| Stored data |

+++

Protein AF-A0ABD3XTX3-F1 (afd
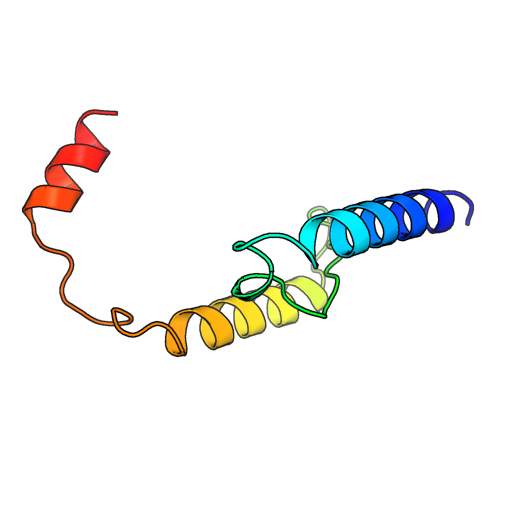b_monomer_lite)

Sequence (75 aa):
NYRCERGQRYLTEIRSYLRDKPTAVHLVDEDFAIDNTVVDSKLEKLKKKIIDVASQQPYWGEQIPTRWFLLVQQL

Secondary structure (DSSP, 8-state):
-HHHHHHHHHHHHHHHHHHTSGGGGG--S------TTS--HHHHHHHHHHHHHHHTSTTTT----HHHHHHHTT-

Radius of gyration: 16.98 Å; chains: 1; bounding box: 30×29×47 Å

Foldseek 3Di:
DVVPPVVVVVVVVVLVVCCPPPCNVVDDPDDQDDDPVDPDPSVVVVVVVVVVSLVPDPCRPPDDPVVVVVVVVVD

Structure (mmCIF, N/CA/C/O backbone):
data_AF-A0ABD3XTX3-F1
#
_entry.id   AF-A0ABD3XTX3-F1
#
loop_
_atom_site.group_PDB
_atom_site.id
_atom_site.type_symbol
_atom_site.label_atom_id
_atom_site.label_alt_id
_atom_site.label_comp_id
_atom_site.label_asym_id
_atom_site.label_entity_id
_atom_site.label_seq_id
_atom_site.pdbx_PDB_ins_code
_atom_site.Cartn_x
_atom_site.Cartn_y
_atom_site.Cartn_z
_atom_site.occupancy
_atom_site.B_iso_or_equiv
_atom_site.auth_seq_id
_atom_site.auth_comp_id
_atom_site.auth_asym_id
_atom_site.auth_atom_id
_atom_site.pdbx_PDB_model_num
ATOM 1 N N . ASN A 1 1 ? 9.825 -11.648 -22.664 1.00 44.94 1 ASN A N 1
ATOM 2 C CA . ASN A 1 1 ? 8.399 -11.513 -22.283 1.00 44.94 1 ASN A CA 1
ATOM 3 C C . ASN A 1 1 ? 7.886 -12.533 -21.259 1.00 44.94 1 ASN A C 1
ATOM 5 O O . ASN A 1 1 ? 6.961 -12.196 -20.541 1.00 44.94 1 ASN A O 1
ATOM 9 N N . TYR A 1 2 ? 8.526 -13.694 -21.053 1.00 39.81 2 TYR A N 1
ATOM 10 C CA . TYR A 1 2 ? 8.103 -14.699 -20.050 1.00 39.81 2 TYR A CA 1
ATOM 11 C C . TYR A 1 2 ? 8.202 -14.294 -18.559 1.00 39.81 2 TYR A C 1
ATOM 13 O O . TYR A 1 2 ? 7.628 -14.964 -17.704 1.00 39.81 2 TYR A O 1
ATOM 21 N N . ARG A 1 3 ? 8.922 -13.213 -18.213 1.00 47.88 3 ARG A N 1
ATOM 22 C CA . ARG A 1 3 ? 9.051 -12.739 -16.817 1.00 47.88 3 ARG A CA 1
ATOM 23 C C . ARG A 1 3 ? 7.790 -12.039 -16.288 1.00 47.88 3 ARG A C 1
ATOM 25 O O . ARG A 1 3 ? 7.613 -12.002 -15.077 1.00 47.88 3 ARG A O 1
ATOM 32 N N . CYS A 1 4 ? 6.915 -11.530 -17.162 1.00 60.34 4 CYS A N 1
ATOM 33 C CA . CYS A 1 4 ? 5.714 -10.790 -16.748 1.00 60.34 4 CYS A CA 1
ATOM 34 C C . CYS A 1 4 ? 4.539 -11.696 -16.342 1.00 60.34 4 CYS A C 1
ATOM 36 O O . CYS A 1 4 ? 3.836 -11.373 -15.389 1.00 60.34 4 CYS A O 1
ATOM 38 N N . GLU A 1 5 ? 4.343 -12.843 -16.999 1.00 65.81 5 GLU A N 1
ATOM 39 C CA . GLU A 1 5 ? 3.141 -13.675 -16.792 1.00 65.81 5 GLU A CA 1
ATOM 40 C C . GLU A 1 5 ? 3.139 -14.422 -15.452 1.00 65.81 5 GLU A C 1
ATOM 42 O O . GLU A 1 5 ? 2.125 -14.450 -14.755 1.00 65.81 5 GLU A O 1
ATOM 47 N N . ARG A 1 6 ? 4.279 -14.998 -15.039 1.00 74.06 6 ARG A N 1
ATOM 48 C CA . ARG A 1 6 ? 4.374 -15.689 -13.738 1.00 74.06 6 ARG A CA 1
ATOM 49 C C . ARG A 1 6 ? 4.211 -14.726 -12.563 1.00 74.06 6 ARG A C 1
ATOM 51 O O . ARG A 1 6 ? 3.557 -15.075 -11.587 1.00 74.06 6 ARG A O 1
ATOM 58 N N . GLY A 1 7 ? 4.779 -13.523 -12.674 1.00 76.94 7 GLY A N 1
ATOM 59 C CA . GLY A 1 7 ? 4.640 -12.479 -11.657 1.00 76.94 7 GLY A CA 1
ATOM 60 C C . GLY A 1 7 ? 3.189 -12.026 -11.502 1.00 76.94 7 GLY A C 1
ATOM 61 O O . GLY A 1 7 ? 2.679 -11.979 -10.388 1.00 76.94 7 GLY A O 1
ATOM 62 N N . GLN A 1 8 ? 2.494 -11.785 -12.618 1.00 78.50 8 GLN A N 1
ATOM 63 C CA . GLN A 1 8 ? 1.072 -11.426 -12.600 1.00 78.50 8 GLN A CA 1
ATOM 64 C C . GLN A 1 8 ? 0.190 -12.533 -12.024 1.00 78.50 8 GLN A C 1
ATOM 66 O O . GLN A 1 8 ? -0.701 -12.253 -11.221 1.00 78.50 8 GLN A O 1
ATOM 71 N N . ARG A 1 9 ? 0.455 -13.792 -12.385 1.00 86.06 9 ARG A N 1
ATOM 72 C CA . ARG A 1 9 ? -0.283 -14.934 -11.839 1.00 86.06 9 ARG A CA 1
ATOM 73 C C . ARG A 1 9 ? -0.129 -15.032 -10.321 1.00 86.06 9 ARG A C 1
ATOM 75 O O . ARG A 1 9 ? -1.130 -15.124 -9.621 1.00 86.06 9 ARG A O 1
ATOM 82 N N . TYR A 1 10 ? 1.099 -14.929 -9.819 1.00 84.56 10 TYR A N 1
ATOM 83 C CA . TYR A 1 10 ? 1.385 -14.965 -8.384 1.00 84.56 10 TYR A CA 1
ATOM 84 C C . TYR A 1 10 ? 0.683 -13.834 -7.613 1.00 84.56 10 TYR A C 1
ATOM 86 O O . TYR A 1 10 ? 0.043 -14.083 -6.593 1.00 84.56 10 TYR A O 1
ATOM 94 N N . LEU A 1 11 ? 0.739 -12.597 -8.123 1.00 84.00 11 LEU A N 1
ATOM 95 C CA . LEU A 1 11 ? 0.053 -11.453 -7.506 1.00 84.00 11 LEU A CA 1
ATOM 96 C C . LEU A 1 11 ? -1.471 -11.633 -7.492 1.00 84.00 11 LEU A C 1
ATOM 98 O O . LEU A 1 11 ? -2.128 -11.308 -6.502 1.00 84.00 11 LEU A O 1
ATOM 102 N N . THR A 1 12 ? -2.030 -12.194 -8.566 1.00 87.31 12 THR A N 1
ATOM 103 C CA . THR A 1 12 ? -3.465 -12.491 -8.668 1.00 87.31 12 THR A CA 1
ATOM 104 C C . THR A 1 12 ? -3.889 -13.549 -7.650 1.00 87.31 12 THR A C 1
ATOM 106 O O . THR A 1 12 ? -4.886 -13.365 -6.952 1.00 87.31 12 THR A O 1
ATOM 109 N N . GLU A 1 13 ? -3.118 -14.632 -7.521 1.00 90.62 13 GLU A N 1
ATOM 110 C CA . GLU A 1 13 ? -3.381 -15.713 -6.565 1.00 90.62 13 GLU A CA 1
ATOM 111 C C . GLU A 1 13 ? -3.327 -15.202 -5.115 1.00 90.62 13 GLU A C 1
ATOM 113 O O . GLU A 1 13 ? -4.245 -15.466 -4.337 1.00 90.62 13 GLU A O 1
ATOM 118 N N . ILE A 1 14 ? -2.325 -14.387 -4.766 1.00 88.00 14 ILE A N 1
ATOM 119 C CA . ILE A 1 14 ? -2.226 -13.774 -3.433 1.00 88.00 14 ILE A CA 1
ATOM 120 C C . ILE A 1 14 ? -3.399 -12.842 -3.151 1.00 88.00 14 ILE A C 1
ATOM 122 O O . ILE A 1 14 ? -3.992 -12.921 -2.075 1.00 88.00 14 ILE A O 1
ATOM 126 N N . ARG A 1 15 ? -3.766 -11.969 -4.097 1.00 86.69 15 ARG A N 1
ATOM 127 C CA . ARG A 1 15 ? -4.921 -11.083 -3.907 1.00 86.69 15 ARG A CA 1
ATOM 128 C C . ARG A 1 15 ? -6.198 -11.879 -3.695 1.00 86.69 15 ARG A C 1
ATOM 130 O O . ARG A 1 15 ? -6.952 -11.570 -2.778 1.00 86.69 15 ARG A O 1
ATOM 137 N N . SER A 1 16 ? -6.428 -12.907 -4.509 1.00 89.75 16 SER A N 1
ATOM 138 C CA . SER A 1 16 ? -7.595 -13.774 -4.360 1.00 89.75 16 SER A CA 1
ATOM 139 C C . SER A 1 16 ? -7.616 -14.451 -2.992 1.00 89.75 16 SER A C 1
ATOM 141 O O . SER A 1 16 ? -8.662 -14.497 -2.359 1.00 89.75 16 SER A O 1
ATOM 143 N N . TYR A 1 17 ? -6.467 -14.932 -2.513 1.00 90.50 17 TYR A N 1
ATOM 144 C CA . TYR A 1 17 ? -6.352 -15.555 -1.197 1.00 90.50 17 TYR A CA 1
ATOM 145 C C . TYR A 1 17 ? -6.650 -14.582 -0.043 1.00 90.50 17 TYR A C 1
ATOM 147 O O . TYR A 1 17 ? -7.254 -14.970 0.958 1.00 90.50 17 TYR A O 1
ATOM 155 N N . LEU A 1 18 ? -6.224 -13.322 -0.168 1.00 89.56 18 LEU A N 1
ATOM 156 C CA . LEU A 1 18 ? -6.387 -12.307 0.876 1.00 89.56 18 LEU A CA 1
ATOM 157 C C . LEU A 1 18 ? -7.773 -11.647 0.880 1.00 89.56 18 LEU A C 1
ATOM 159 O O . LEU A 1 18 ? -8.155 -11.108 1.915 1.00 89.56 18 LEU A O 1
ATOM 163 N N . ARG A 1 19 ? -8.534 -11.703 -0.222 1.00 88.94 19 ARG A N 1
ATOM 164 C CA . ARG A 1 19 ? -9.869 -11.080 -0.338 1.00 88.94 19 ARG A CA 1
ATOM 165 C C . ARG A 1 19 ? -10.878 -11.566 0.700 1.00 88.94 19 ARG A C 1
ATOM 167 O O . ARG A 1 19 ? -11.679 -10.767 1.168 1.00 88.94 19 ARG A O 1
ATOM 174 N N . ASP A 1 20 ? -10.795 -12.830 1.102 1.00 89.31 20 ASP A N 1
ATOM 175 C CA . ASP A 1 20 ? -11.711 -13.416 2.091 1.00 89.31 20 ASP A CA 1
ATOM 176 C C . ASP A 1 20 ? -11.176 -13.315 3.532 1.00 89.31 20 ASP A C 1
ATOM 178 O O . ASP A 1 20 ? -11.704 -13.937 4.456 1.00 89.31 20 ASP A O 1
ATOM 182 N N . LYS A 1 21 ? -10.077 -12.581 3.748 1.00 91.81 21 LYS A N 1
ATOM 183 C CA . LYS A 1 21 ? -9.446 -12.423 5.063 1.00 91.81 21 LYS A CA 1
ATOM 184 C C . LYS A 1 21 ? -9.804 -11.069 5.677 1.00 91.81 21 LYS A C 1
ATOM 186 O O . LYS A 1 21 ? -10.015 -10.104 4.950 1.00 91.81 21 LYS A O 1
ATOM 191 N N . PRO A 1 22 ? -9.762 -10.936 7.016 1.00 88.81 22 PRO A N 1
ATOM 192 C CA . PRO A 1 22 ? -9.925 -9.641 7.681 1.00 88.81 22 PRO A CA 1
ATOM 193 C C . PRO A 1 22 ? -8.925 -8.576 7.216 1.00 88.81 22 PRO A C 1
ATOM 195 O O . PRO A 1 22 ? -9.177 -7.392 7.366 1.00 88.81 22 PRO A O 1
ATOM 198 N N . THR A 1 23 ? -7.793 -8.981 6.637 1.00 82.56 23 THR A N 1
ATOM 199 C CA . THR A 1 23 ? -6.786 -8.077 6.073 1.00 82.56 23 THR A CA 1
ATOM 200 C C . THR A 1 23 ? -7.163 -7.509 4.703 1.00 82.56 23 THR A C 1
ATOM 202 O O . THR A 1 23 ? -6.457 -6.629 4.216 1.00 82.56 23 THR A O 1
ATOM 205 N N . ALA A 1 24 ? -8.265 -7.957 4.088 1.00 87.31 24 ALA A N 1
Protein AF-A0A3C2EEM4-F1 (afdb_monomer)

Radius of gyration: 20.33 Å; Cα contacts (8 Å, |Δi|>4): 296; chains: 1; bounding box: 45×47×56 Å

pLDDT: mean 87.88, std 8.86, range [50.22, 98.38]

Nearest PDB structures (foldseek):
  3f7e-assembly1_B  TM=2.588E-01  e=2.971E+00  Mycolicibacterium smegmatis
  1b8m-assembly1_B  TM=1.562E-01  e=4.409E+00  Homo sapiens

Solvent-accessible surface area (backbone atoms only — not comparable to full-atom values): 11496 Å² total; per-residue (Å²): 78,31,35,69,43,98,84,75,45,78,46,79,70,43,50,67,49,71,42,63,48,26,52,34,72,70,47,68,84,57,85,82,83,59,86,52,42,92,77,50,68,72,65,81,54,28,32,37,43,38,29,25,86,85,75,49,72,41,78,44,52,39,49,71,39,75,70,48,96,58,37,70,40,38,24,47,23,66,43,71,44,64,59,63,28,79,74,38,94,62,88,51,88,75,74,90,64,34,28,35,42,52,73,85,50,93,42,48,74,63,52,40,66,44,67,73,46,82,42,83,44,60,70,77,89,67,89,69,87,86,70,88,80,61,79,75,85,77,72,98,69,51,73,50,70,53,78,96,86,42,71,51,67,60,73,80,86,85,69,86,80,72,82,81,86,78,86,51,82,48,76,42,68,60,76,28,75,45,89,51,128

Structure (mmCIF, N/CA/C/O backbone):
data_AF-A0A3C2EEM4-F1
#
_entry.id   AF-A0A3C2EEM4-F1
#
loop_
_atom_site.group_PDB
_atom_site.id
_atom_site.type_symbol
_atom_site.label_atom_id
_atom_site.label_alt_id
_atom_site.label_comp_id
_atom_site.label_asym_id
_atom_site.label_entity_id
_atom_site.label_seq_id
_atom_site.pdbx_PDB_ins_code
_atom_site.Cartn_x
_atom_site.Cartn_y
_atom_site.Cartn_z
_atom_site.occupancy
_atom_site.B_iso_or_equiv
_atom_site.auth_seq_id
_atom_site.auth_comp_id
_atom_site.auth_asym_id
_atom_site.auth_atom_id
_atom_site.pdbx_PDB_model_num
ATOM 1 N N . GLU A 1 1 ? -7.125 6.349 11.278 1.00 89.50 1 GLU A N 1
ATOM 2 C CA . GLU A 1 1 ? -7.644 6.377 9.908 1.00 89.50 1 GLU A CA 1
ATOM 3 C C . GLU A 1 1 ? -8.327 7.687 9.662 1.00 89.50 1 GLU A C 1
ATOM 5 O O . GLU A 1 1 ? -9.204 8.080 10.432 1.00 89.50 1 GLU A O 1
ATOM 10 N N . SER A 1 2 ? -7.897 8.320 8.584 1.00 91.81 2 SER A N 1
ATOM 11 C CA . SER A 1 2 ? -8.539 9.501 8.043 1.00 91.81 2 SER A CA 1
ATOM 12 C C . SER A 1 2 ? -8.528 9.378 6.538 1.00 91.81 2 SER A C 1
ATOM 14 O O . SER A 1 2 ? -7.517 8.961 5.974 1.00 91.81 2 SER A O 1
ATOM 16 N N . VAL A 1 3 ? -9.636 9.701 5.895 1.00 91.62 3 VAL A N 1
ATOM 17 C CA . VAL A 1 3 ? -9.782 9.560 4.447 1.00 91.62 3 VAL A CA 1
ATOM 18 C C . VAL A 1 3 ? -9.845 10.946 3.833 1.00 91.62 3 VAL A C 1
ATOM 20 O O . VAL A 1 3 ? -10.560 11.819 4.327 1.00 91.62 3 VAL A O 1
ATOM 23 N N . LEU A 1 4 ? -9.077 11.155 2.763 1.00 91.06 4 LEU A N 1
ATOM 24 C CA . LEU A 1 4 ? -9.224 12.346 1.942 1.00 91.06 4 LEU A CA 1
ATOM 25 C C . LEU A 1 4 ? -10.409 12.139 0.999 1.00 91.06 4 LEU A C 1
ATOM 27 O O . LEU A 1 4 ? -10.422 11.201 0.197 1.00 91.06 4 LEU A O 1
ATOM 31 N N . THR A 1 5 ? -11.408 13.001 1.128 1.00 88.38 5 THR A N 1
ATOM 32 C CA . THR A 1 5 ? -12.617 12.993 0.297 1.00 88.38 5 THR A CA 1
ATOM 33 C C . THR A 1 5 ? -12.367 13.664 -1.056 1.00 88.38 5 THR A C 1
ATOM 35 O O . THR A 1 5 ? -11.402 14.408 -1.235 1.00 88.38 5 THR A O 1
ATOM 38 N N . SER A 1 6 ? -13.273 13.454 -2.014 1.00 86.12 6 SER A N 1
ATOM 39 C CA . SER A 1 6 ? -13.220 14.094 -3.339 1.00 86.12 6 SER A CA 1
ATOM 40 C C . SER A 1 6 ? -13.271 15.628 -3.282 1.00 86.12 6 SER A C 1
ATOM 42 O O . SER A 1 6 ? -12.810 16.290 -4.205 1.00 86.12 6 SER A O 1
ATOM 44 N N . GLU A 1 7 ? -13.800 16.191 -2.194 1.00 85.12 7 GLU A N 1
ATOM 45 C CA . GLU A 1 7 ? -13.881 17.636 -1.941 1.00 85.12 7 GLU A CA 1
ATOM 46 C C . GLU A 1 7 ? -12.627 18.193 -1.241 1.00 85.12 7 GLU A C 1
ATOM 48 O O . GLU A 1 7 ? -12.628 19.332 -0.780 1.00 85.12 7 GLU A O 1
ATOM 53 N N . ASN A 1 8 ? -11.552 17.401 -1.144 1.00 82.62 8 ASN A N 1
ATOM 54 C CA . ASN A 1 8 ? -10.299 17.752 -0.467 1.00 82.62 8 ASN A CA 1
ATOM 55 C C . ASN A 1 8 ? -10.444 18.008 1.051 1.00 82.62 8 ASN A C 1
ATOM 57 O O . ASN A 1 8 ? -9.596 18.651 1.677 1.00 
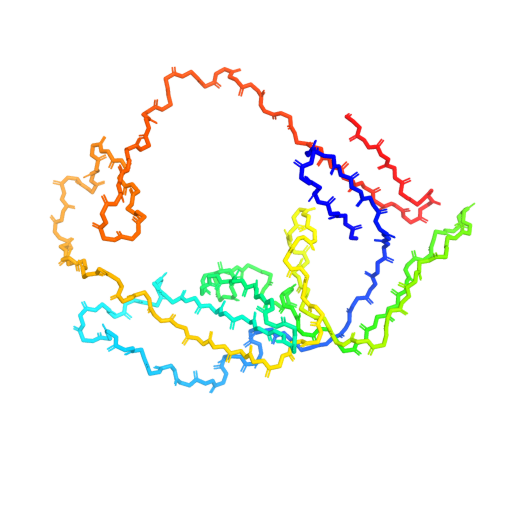82.62 8 ASN A O 1
ATOM 61 N N . ASN A 1 9 ? -11.507 17.472 1.656 1.00 86.31 9 ASN A N 1
ATOM 62 C CA . ASN A 1 9 ? -11.719 17.469 3.102 1.00 86.31 9 ASN A CA 1
ATOM 63 C C . ASN A 1 9 ? -11.183 16.174 3.718 1.00 86.31 9 ASN A C 1
ATOM 65 O O . ASN A 1 9 ? -11.308 15.103 3.116 1.00 86.31 9 ASN A O 1
ATOM 69 N N . VAL A 1 10 ? -10.618 16.272 4.922 1.00 89.19 10 VAL A N 1
ATOM 70 C CA . VAL A 1 10 ? -10.135 15.119 5.691 1.00 89.19 10 VAL A CA 1
ATOM 71 C C . VAL A 1 10 ? -11.228 14.673 6.649 1.00 89.19 10 VAL A C 1
ATOM 73 O O . VAL A 1 10 ? -11.633 15.430 7.528 1.00 89.19 10 VAL A O 1
ATOM 76 N N . GLU A 1 11 ? -11.688 13.437 6.496 1.00 90.00 11 GLU A N 1
ATOM 77 C CA . GLU A 1 11 ? -12.656 12.825 7.402 1.00 90.00 11 GLU A CA 1
ATOM 78 C C . GLU A 1 11 ? -11.941 11.857 8.345 1.00 90.00 11 GLU A C 1
ATOM 80 O O . GLU A 1 11 ? -11.355 10.868 7.901 1.00 90.00 11 GLU A O 1
ATOM 85 N N . PHE A 1 12 ? -11.976 12.132 9.652 1.00 89.44 12 PHE A N 1
ATOM 86 C CA . PHE A 1 12 ? -11.448 11.215 10.660 1.00 89.44 12 PHE A CA 1
ATOM 87 C C . PHE A 1 12 ? -12.462 10.114 10.971 1.00 89.44 12 PHE A C 1
ATOM 89 O O . PHE A 1 12 ? -13.551 10.380 11.475 1.00 89.44 12 PHE A O 1
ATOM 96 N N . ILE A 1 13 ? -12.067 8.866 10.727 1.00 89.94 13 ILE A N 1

+++

| Exercise requirements |
The answer should contain only the lines from the start of the records above through the line with "ATOM 22 C CA", copied exactly, and no pictures.

| Written answer |
Protein AF-A0ABD3XTX3-F1 (afd
b_monomer_lite)

Sequence (75 aa):
NYRCERGQRYLTEIRSYLRDKPTAVHLVDEDFAIDNTVVDSKLEKLKKKIIDVASQQPYWGEQIPTRWFLLVQQL

Secondary structure (DSSP, 8-state):
-HHHHHHHHHHHHHHHHHHTSGGGGG--S------TTS--HHHHHHHHHHHHHHHTSTTTT----HHHHHHHTT-

Radius of gyration: 16.98 Å; chains: 1; bounding box: 30×29×47 Å

Foldseek 3Di:
DVVPPVVVVVVVVVLVVCCPPPCNVVDDPDDQDDDPVDPDPSVVVVVVVVVVSLVPDPCRPPDDPVVVVVVVVVD

Structure (mmCIF, N/CA/C/O backbone):
data_AF-A0ABD3XTX3-F1
#
_entry.id   AF-A0ABD3XTX3-F1
#
loop_
_atom_site.group_PDB
_atom_site.id
_atom_site.type_symbol
_atom_site.label_atom_id
_atom_site.label_alt_id
_atom_site.label_comp_id
_atom_site.label_asym_id
_atom_site.label_entity_id
_atom_site.label_seq_id
_atom_site.pdbx_PDB_ins_code
_atom_site.Cartn_x
_atom_site.Cartn_y
_atom_site.Cartn_z
_atom_site.occupancy
_atom_site.B_iso_or_equiv
_atom_site.auth_seq_id
_atom_site.auth_comp_id
_atom_site.auth_asym_id
_atom_site.auth_atom_id
_atom_site.pdbx_PDB_model_num
ATOM 1 N N . ASN A 1 1 ? 9.825 -11.648 -22.664 1.00 44.94 1 ASN A N 1
ATOM 2 C CA . ASN A 1 1 ? 8.399 -11.513 -22.283 1.00 44.94 1 ASN A CA 1
ATOM 3 C C . ASN A 1 1 ? 7.886 -12.533 -21.259 1.00 44.94 1 ASN A C 1
ATOM 5 O O . ASN A 1 1 ? 6.961 -12.196 -20.541 1.00 44.94 1 ASN A O 1
ATOM 9 N N . TYR A 1 2 ? 8.526 -13.694 -21.053 1.00 39.81 2 TYR A N 1
ATOM 10 C CA . TYR A 1 2 ? 8.103 -14.699 -20.050 1.00 39.81 2 TYR A CA 1
ATOM 11 C C . TYR A 1 2 ? 8.202 -14.294 -18.559 1.00 39.81 2 TYR A C 1
ATOM 13 O O . TYR A 1 2 ? 7.628 -14.964 -17.704 1.00 39.81 2 TYR A O 1
ATOM 21 N N . ARG A 1 3 ? 8.922 -13.213 -18.213 1.00 47.88 3 ARG A N 1
ATOM 22 C CA . ARG A 1 3 ? 9.051 -12.739 -16.817 1.00 47.88 3 ARG A CA 1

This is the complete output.